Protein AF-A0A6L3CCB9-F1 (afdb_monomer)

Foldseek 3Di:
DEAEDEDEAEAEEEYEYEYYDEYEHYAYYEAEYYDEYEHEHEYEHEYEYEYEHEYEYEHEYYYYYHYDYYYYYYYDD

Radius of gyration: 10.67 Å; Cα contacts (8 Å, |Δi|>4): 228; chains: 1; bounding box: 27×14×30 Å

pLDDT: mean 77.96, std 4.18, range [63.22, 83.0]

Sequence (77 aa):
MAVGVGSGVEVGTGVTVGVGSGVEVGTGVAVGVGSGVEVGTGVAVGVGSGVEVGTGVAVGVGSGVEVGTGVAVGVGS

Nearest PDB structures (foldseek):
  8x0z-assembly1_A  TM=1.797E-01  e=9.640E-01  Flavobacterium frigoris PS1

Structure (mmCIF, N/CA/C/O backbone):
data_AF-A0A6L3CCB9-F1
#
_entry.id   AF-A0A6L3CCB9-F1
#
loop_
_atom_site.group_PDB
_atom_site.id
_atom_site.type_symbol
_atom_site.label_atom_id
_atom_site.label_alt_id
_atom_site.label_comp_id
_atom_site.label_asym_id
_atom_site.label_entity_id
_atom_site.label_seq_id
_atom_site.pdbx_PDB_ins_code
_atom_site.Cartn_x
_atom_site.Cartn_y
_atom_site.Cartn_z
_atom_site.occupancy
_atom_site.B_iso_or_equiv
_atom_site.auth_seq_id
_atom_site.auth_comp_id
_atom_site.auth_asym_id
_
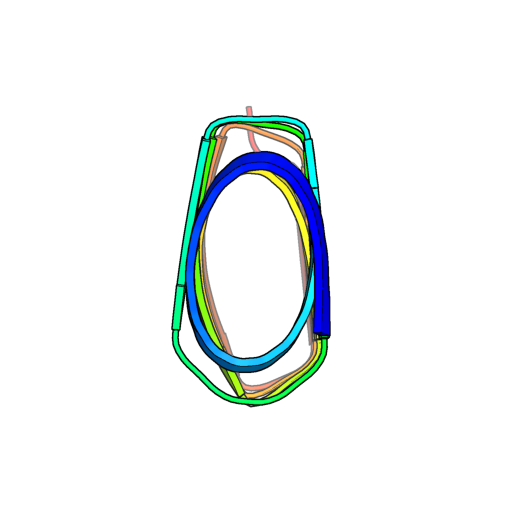atom_site.auth_atom_id
_atom_site.pdbx_PDB_model_num
ATOM 1 N N . MET A 1 1 ? 0.930 5.303 -13.794 1.00 71.75 1 MET A N 1
ATOM 2 C CA . MET A 1 1 ? 1.894 6.394 -14.027 1.00 71.75 1 MET A CA 1
ATOM 3 C C . MET A 1 1 ? 2.725 6.480 -12.774 1.00 71.75 1 MET A C 1
ATOM 5 O O . MET A 1 1 ? 2.178 6.878 -11.755 1.00 71.75 1 MET A O 1
ATOM 9 N N . ALA A 1 2 ? 3.987 6.078 -12.895 1.00 76.44 2 ALA A N 1
ATOM 10 C CA . ALA A 1 2 ? 4.953 6.033 -11.810 1.00 76.44 2 ALA A CA 1
ATOM 11 C C . ALA A 1 2 ? 5.738 7.330 -11.716 1.00 76.44 2 ALA A C 1
ATOM 13 O O . ALA A 1 2 ? 6.304 7.776 -12.719 1.00 76.44 2 ALA A O 1
ATOM 14 N N . VAL A 1 3 ? 5.803 7.921 -10.526 1.00 80.69 3 VAL A N 1
ATOM 15 C CA . VAL A 1 3 ? 6.667 9.067 -10.242 1.00 80.69 3 VAL A CA 1
ATOM 16 C C . VAL A 1 3 ? 7.361 8.841 -8.907 1.00 80.69 3 VAL A C 1
ATOM 18 O O . VAL A 1 3 ? 6.772 9.032 -7.852 1.00 80.69 3 VAL A O 1
ATOM 21 N N . GLY A 1 4 ? 8.637 8.468 -8.920 1.00 80.12 4 GLY A N 1
ATOM 22 C CA . GLY A 1 4 ? 9.323 8.194 -7.664 1.00 80.12 4 GLY A CA 1
ATOM 23 C C . GLY A 1 4 ? 10.838 8.188 -7.739 1.00 80.12 4 GLY A C 1
ATOM 24 O O . GLY A 1 4 ? 11.433 8.153 -8.815 1.00 80.12 4 GLY A O 1
ATOM 25 N N . VAL A 1 5 ? 11.452 8.231 -6.560 1.00 81.75 5 VAL A N 1
ATOM 26 C CA . VAL A 1 5 ? 12.901 8.120 -6.356 1.00 81.75 5 VAL A CA 1
ATOM 27 C C . VAL A 1 5 ? 13.174 6.914 -5.471 1.00 81.75 5 VAL A C 1
ATOM 29 O O . VAL A 1 5 ? 12.865 6.921 -4.282 1.00 81.75 5 VAL A O 1
ATOM 32 N N . GLY A 1 6 ? 13.767 5.876 -6.055 1.00 81.69 6 GLY A N 1
ATOM 33 C CA . GLY A 1 6 ? 14.094 4.639 -5.356 1.00 81.69 6 GLY A CA 1
ATOM 34 C C . GLY A 1 6 ? 13.842 3.402 -6.213 1.00 81.69 6 GLY A C 1
ATOM 35 O O . GLY A 1 6 ? 13.864 3.483 -7.440 1.00 81.69 6 GLY A O 1
ATOM 36 N N . SER A 1 7 ? 13.665 2.250 -5.569 1.00 82.19 7 SER A N 1
ATOM 37 C CA . SER A 1 7 ? 13.468 0.960 -6.243 1.00 82.19 7 SER A CA 1
ATOM 38 C C . SER A 1 7 ? 12.034 0.483 -6.041 1.00 82.19 7 SER A C 1
ATOM 40 O O . SER A 1 7 ? 11.667 0.099 -4.938 1.00 82.19 7 SER A O 1
ATOM 42 N N . GLY A 1 8 ? 11.222 0.501 -7.095 1.00 76.69 8 GLY A N 1
ATOM 43 C CA . GLY A 1 8 ? 9.805 0.145 -7.022 1.00 76.69 8 GLY A CA 1
ATOM 44 C C . GLY A 1 8 ? 9.414 -0.931 -8.028 1.00 76.69 8 GLY A C 1
ATOM 45 O O . GLY A 1 8 ? 9.969 -0.987 -9.127 1.00 76.69 8 GLY A O 1
ATOM 46 N N . VAL A 1 9 ? 8.441 -1.765 -7.664 1.00 80.75 9 VAL A N 1
ATOM 47 C CA . VAL A 1 9 ? 7.724 -2.640 -8.598 1.00 80.75 9 VAL A CA 1
ATOM 48 C C . VAL A 1 9 ? 6.251 -2.271 -8.560 1.00 80.75 9 VAL A C 1
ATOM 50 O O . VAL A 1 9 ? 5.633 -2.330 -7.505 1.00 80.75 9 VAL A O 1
----
[EXERCISE GOAL]
Look back at the entries above and repeat, unchanged, every line from the line holding "ATOM 22 C CA" through the line holding "ATOM 25 N N".

[SOLUTION TO THIS EXERCISE]
ATOM 22 C CA . GLY A 1 4 ? 9.323 8.194 -7.664 1.00 80.12 4 GLY A CA 1
ATOM 23 C C . GLY A 1 4 ? 10.838 8.188 -7.739 1.00 80.12 4 GLY A C 1
ATOM 24 O O . GLY A 1 4 ? 11.433 8.153 -8.815 1.00 80.12 4 GLY A O 1
ATOM 25 N N . VAL A 1 5 ? 11.452 8.231 -6.560 1.00 81.75 5 VAL A N 1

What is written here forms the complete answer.